Here are a few reasons why I feel that I am much more productive working remotely then at the office:
- Fewer distractions
- Fewer meetings
- More tools
- More accountability
- No hour lunches
- Better work/life balance
At the office, people are more willing to interrupt you because they can easily just walk up and ask you a question since they "know where you live". Just walking to get a cup of coffee can turn into a handful of hallway conversations, some work related, some not. When working remotely, people tend to reach out to you only after they have tried to actually find answers to their questions as opposed to just bugging the expert. Don't get me wrong, I love helping my fellow worker, but sometimes it is too easy to ask before people actually think.
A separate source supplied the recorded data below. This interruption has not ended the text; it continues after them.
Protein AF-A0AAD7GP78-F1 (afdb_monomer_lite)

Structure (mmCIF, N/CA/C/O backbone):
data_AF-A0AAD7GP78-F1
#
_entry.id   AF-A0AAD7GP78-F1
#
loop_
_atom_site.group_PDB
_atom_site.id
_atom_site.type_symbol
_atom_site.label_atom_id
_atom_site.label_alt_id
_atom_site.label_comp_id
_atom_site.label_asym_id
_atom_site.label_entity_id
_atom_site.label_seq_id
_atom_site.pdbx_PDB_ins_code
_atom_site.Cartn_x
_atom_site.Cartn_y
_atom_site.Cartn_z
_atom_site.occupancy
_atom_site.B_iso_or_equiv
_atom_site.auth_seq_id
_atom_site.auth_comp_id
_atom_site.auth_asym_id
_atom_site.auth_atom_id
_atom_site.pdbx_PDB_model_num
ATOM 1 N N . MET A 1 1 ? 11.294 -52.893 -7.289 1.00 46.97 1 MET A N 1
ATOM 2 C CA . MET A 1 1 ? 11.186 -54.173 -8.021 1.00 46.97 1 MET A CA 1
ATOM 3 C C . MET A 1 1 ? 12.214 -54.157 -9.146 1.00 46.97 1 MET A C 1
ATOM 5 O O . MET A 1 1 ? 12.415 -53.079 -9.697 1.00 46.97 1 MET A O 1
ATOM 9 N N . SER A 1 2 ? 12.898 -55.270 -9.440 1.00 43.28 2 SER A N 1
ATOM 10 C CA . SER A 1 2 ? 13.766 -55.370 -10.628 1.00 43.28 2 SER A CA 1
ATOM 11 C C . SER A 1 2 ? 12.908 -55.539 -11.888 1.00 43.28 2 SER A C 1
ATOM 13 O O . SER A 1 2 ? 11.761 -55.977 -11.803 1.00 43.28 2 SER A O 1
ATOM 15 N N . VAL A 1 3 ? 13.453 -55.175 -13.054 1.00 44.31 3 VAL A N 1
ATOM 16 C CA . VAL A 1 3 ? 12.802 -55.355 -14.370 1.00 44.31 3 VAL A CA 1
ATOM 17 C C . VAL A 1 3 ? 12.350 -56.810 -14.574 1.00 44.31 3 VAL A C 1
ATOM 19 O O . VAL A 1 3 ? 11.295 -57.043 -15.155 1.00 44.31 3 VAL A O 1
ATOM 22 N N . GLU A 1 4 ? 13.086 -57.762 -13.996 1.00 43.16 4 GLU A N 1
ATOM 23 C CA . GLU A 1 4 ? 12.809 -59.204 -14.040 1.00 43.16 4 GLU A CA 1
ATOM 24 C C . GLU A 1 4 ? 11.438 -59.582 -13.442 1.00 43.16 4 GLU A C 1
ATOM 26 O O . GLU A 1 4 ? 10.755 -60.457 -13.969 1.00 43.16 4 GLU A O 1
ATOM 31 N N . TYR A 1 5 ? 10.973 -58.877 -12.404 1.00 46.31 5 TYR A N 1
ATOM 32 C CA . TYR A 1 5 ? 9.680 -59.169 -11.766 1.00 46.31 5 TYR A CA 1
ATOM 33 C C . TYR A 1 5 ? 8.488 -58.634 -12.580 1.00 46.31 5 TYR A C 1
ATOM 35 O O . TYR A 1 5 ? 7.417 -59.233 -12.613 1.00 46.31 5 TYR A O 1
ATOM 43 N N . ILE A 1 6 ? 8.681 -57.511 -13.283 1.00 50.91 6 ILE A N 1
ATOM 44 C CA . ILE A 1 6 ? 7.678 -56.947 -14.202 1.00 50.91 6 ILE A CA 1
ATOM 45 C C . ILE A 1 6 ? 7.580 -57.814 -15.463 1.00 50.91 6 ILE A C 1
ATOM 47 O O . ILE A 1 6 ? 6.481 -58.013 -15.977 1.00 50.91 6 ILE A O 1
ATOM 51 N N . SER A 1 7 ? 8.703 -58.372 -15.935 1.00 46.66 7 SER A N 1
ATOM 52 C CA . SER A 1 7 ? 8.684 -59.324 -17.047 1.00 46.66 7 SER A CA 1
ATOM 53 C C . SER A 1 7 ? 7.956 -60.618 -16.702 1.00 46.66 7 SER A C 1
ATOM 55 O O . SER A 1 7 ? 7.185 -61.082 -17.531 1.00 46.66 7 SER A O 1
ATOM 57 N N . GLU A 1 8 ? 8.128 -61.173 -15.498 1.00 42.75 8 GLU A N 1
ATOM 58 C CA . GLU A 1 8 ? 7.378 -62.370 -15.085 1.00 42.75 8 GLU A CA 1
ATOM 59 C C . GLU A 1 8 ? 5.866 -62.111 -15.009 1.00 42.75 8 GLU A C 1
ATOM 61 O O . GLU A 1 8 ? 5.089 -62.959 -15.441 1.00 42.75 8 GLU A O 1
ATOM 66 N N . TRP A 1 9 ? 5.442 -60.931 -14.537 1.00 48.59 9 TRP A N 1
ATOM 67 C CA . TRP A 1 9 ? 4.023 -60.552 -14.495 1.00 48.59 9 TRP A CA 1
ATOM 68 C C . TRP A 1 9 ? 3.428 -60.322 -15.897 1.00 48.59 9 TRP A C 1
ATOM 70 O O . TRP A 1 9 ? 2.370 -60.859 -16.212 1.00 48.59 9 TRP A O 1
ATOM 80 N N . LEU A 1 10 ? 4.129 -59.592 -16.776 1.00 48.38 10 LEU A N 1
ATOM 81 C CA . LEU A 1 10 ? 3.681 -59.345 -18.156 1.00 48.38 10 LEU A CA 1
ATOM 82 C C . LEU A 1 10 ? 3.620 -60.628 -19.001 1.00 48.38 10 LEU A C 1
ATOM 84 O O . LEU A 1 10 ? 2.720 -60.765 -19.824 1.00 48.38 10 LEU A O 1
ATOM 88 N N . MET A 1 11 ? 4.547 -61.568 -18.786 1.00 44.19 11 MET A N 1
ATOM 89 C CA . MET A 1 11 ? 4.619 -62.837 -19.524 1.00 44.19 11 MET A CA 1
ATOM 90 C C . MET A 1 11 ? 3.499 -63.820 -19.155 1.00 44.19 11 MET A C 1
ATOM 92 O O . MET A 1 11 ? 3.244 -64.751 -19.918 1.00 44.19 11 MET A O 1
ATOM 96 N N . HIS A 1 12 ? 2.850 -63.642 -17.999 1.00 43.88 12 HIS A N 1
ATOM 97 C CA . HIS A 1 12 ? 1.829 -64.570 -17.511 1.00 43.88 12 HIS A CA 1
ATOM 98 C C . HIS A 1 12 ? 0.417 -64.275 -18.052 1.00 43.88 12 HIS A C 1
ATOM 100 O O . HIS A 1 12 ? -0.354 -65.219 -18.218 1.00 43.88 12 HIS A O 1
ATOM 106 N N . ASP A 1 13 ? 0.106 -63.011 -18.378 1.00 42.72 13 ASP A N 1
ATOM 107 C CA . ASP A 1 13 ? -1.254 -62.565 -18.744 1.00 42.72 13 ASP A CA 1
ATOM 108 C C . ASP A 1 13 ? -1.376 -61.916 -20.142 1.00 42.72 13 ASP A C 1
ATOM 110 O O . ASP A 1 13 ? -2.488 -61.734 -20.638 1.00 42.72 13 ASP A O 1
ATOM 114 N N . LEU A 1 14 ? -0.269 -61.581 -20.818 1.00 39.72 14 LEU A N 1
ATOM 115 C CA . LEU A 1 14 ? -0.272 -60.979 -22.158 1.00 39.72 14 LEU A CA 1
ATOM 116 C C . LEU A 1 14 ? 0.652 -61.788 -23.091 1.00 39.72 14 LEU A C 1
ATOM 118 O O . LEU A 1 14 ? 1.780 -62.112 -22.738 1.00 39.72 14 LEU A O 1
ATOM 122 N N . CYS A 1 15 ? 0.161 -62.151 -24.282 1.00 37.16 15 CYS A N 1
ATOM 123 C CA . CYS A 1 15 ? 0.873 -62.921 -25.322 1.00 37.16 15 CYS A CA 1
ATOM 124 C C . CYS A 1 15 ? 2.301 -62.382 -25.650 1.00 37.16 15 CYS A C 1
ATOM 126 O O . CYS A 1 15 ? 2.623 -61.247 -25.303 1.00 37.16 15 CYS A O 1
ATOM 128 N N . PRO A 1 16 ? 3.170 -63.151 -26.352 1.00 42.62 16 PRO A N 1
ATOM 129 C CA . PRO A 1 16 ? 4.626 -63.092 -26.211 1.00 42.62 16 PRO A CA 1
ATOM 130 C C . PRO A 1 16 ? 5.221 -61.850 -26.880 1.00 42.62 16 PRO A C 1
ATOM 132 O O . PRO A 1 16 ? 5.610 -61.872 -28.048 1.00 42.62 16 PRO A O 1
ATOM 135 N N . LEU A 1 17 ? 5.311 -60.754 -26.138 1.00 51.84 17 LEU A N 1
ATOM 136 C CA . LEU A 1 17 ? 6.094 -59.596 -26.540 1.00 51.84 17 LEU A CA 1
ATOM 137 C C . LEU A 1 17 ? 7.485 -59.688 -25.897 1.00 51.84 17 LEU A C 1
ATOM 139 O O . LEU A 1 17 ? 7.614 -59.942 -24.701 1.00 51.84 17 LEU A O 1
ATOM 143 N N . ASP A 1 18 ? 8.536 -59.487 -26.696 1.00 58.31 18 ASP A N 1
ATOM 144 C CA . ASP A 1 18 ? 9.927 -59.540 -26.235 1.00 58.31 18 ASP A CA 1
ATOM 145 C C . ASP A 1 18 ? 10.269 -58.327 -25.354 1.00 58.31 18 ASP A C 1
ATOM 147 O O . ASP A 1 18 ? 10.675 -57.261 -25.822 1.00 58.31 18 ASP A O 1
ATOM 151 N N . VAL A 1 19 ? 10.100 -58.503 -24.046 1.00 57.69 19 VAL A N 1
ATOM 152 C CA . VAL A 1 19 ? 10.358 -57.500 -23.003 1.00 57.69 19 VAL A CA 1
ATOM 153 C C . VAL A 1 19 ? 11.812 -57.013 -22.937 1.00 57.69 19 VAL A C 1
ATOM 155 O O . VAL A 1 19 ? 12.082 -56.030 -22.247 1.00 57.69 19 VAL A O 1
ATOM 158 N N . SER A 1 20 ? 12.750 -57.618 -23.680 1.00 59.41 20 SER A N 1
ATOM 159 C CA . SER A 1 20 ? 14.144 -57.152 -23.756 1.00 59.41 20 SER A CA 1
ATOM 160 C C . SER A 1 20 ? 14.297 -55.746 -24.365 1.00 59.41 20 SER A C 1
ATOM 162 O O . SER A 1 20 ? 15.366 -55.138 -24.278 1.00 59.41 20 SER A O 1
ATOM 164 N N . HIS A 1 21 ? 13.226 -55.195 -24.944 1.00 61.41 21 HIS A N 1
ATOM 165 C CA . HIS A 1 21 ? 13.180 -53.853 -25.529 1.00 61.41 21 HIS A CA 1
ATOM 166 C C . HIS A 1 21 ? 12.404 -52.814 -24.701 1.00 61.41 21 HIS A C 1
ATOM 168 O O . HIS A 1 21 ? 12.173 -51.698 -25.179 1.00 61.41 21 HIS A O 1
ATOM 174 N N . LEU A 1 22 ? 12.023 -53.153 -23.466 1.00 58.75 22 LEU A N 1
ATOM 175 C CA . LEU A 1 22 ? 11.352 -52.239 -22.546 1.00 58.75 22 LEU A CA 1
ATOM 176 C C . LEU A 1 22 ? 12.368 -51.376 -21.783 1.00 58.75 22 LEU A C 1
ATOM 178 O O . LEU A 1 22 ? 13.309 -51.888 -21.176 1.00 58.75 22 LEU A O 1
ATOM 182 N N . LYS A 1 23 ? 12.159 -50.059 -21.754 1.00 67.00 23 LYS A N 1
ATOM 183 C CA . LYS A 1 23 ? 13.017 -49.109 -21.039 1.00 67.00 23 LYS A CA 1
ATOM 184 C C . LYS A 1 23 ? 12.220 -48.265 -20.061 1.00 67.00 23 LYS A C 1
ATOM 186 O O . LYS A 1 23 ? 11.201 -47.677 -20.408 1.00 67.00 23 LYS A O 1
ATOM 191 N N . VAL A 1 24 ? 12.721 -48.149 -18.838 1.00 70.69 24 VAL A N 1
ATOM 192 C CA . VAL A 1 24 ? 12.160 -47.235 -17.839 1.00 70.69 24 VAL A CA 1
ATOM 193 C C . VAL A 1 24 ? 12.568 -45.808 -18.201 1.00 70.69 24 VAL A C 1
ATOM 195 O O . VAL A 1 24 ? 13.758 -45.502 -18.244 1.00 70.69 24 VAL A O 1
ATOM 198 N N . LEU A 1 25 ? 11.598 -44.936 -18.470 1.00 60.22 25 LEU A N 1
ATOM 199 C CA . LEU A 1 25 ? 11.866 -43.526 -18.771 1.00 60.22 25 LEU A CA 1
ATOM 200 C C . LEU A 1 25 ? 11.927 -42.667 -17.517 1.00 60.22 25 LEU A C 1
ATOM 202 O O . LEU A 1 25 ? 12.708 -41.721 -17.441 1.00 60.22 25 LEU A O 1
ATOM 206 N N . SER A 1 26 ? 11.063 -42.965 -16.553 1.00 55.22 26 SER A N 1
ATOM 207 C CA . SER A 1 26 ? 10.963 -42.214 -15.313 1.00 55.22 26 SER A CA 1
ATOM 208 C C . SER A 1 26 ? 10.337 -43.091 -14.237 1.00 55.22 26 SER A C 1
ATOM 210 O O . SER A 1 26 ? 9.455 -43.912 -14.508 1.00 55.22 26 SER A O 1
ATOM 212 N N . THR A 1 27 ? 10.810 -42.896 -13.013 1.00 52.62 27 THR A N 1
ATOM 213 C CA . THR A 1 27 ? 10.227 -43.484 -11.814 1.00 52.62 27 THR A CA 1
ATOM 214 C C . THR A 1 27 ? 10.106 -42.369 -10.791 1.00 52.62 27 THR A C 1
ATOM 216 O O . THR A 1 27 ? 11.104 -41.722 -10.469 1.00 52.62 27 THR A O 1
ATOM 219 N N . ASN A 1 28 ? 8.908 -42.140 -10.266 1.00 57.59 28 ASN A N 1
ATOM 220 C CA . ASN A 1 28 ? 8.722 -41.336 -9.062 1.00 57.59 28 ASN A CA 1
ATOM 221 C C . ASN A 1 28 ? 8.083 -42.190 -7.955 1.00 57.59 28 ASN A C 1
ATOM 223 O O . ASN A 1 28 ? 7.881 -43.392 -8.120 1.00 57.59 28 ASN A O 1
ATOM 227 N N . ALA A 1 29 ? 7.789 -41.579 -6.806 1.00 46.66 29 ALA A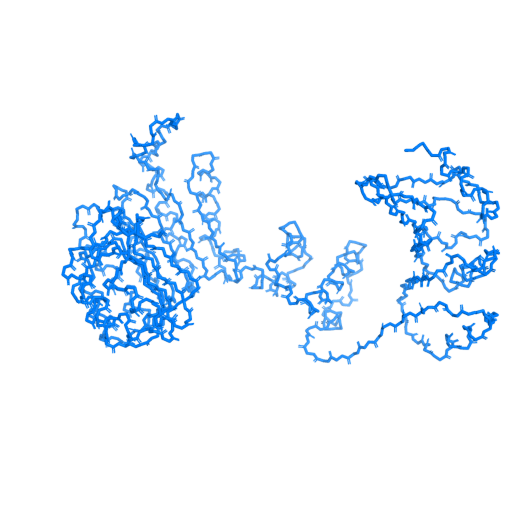 N 1
ATOM 228 C CA . ALA A 1 29 ? 7.262 -42.294 -5.644 1.00 46.66 29 ALA A CA 1
ATOM 229 C C . ALA A 1 29 ? 5.910 -43.003 -5.884 1.00 46.66 29 ALA A C 1
ATOM 231 O O . ALA A 1 29 ? 5.541 -43.862 -5.084 1.00 46.66 29 ALA A O 1
ATOM 232 N N . HIS A 1 30 ? 5.195 -42.668 -6.962 1.00 49.62 30 HIS A N 1
ATOM 233 C CA . HIS A 1 30 ? 3.818 -43.097 -7.205 1.00 49.62 30 HIS A CA 1
ATOM 234 C C . HIS A 1 30 ? 3.580 -43.695 -8.592 1.00 49.62 30 HIS A C 1
ATOM 236 O O . HIS A 1 30 ? 2.521 -44.269 -8.811 1.00 49.62 30 HIS A O 1
ATOM 242 N N . VAL A 1 31 ? 4.508 -43.550 -9.538 1.00 54.50 31 VAL A N 1
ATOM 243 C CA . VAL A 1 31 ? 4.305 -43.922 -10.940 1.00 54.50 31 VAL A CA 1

Less meetings does not equate to less collaboration. It means less scheduled interruptions. Now some meetings are necessary, but most meetings can be avoided if people were allowed to use collaboration tools to ask and answer questions. Instead of holding numerous meetings, I prefer to have ongoing conversations via some messaging tool (IM, chat, Twitter, etc.). If I really need to focus on a task I can mark myself as away. There are many interesting and free tools that I have been experimenting with that have virtual white boards, video conferencing, and chat all integrated into one platform. Google Groups is another way to set up a collaboration area for discussion threads, document sharing, and archiving.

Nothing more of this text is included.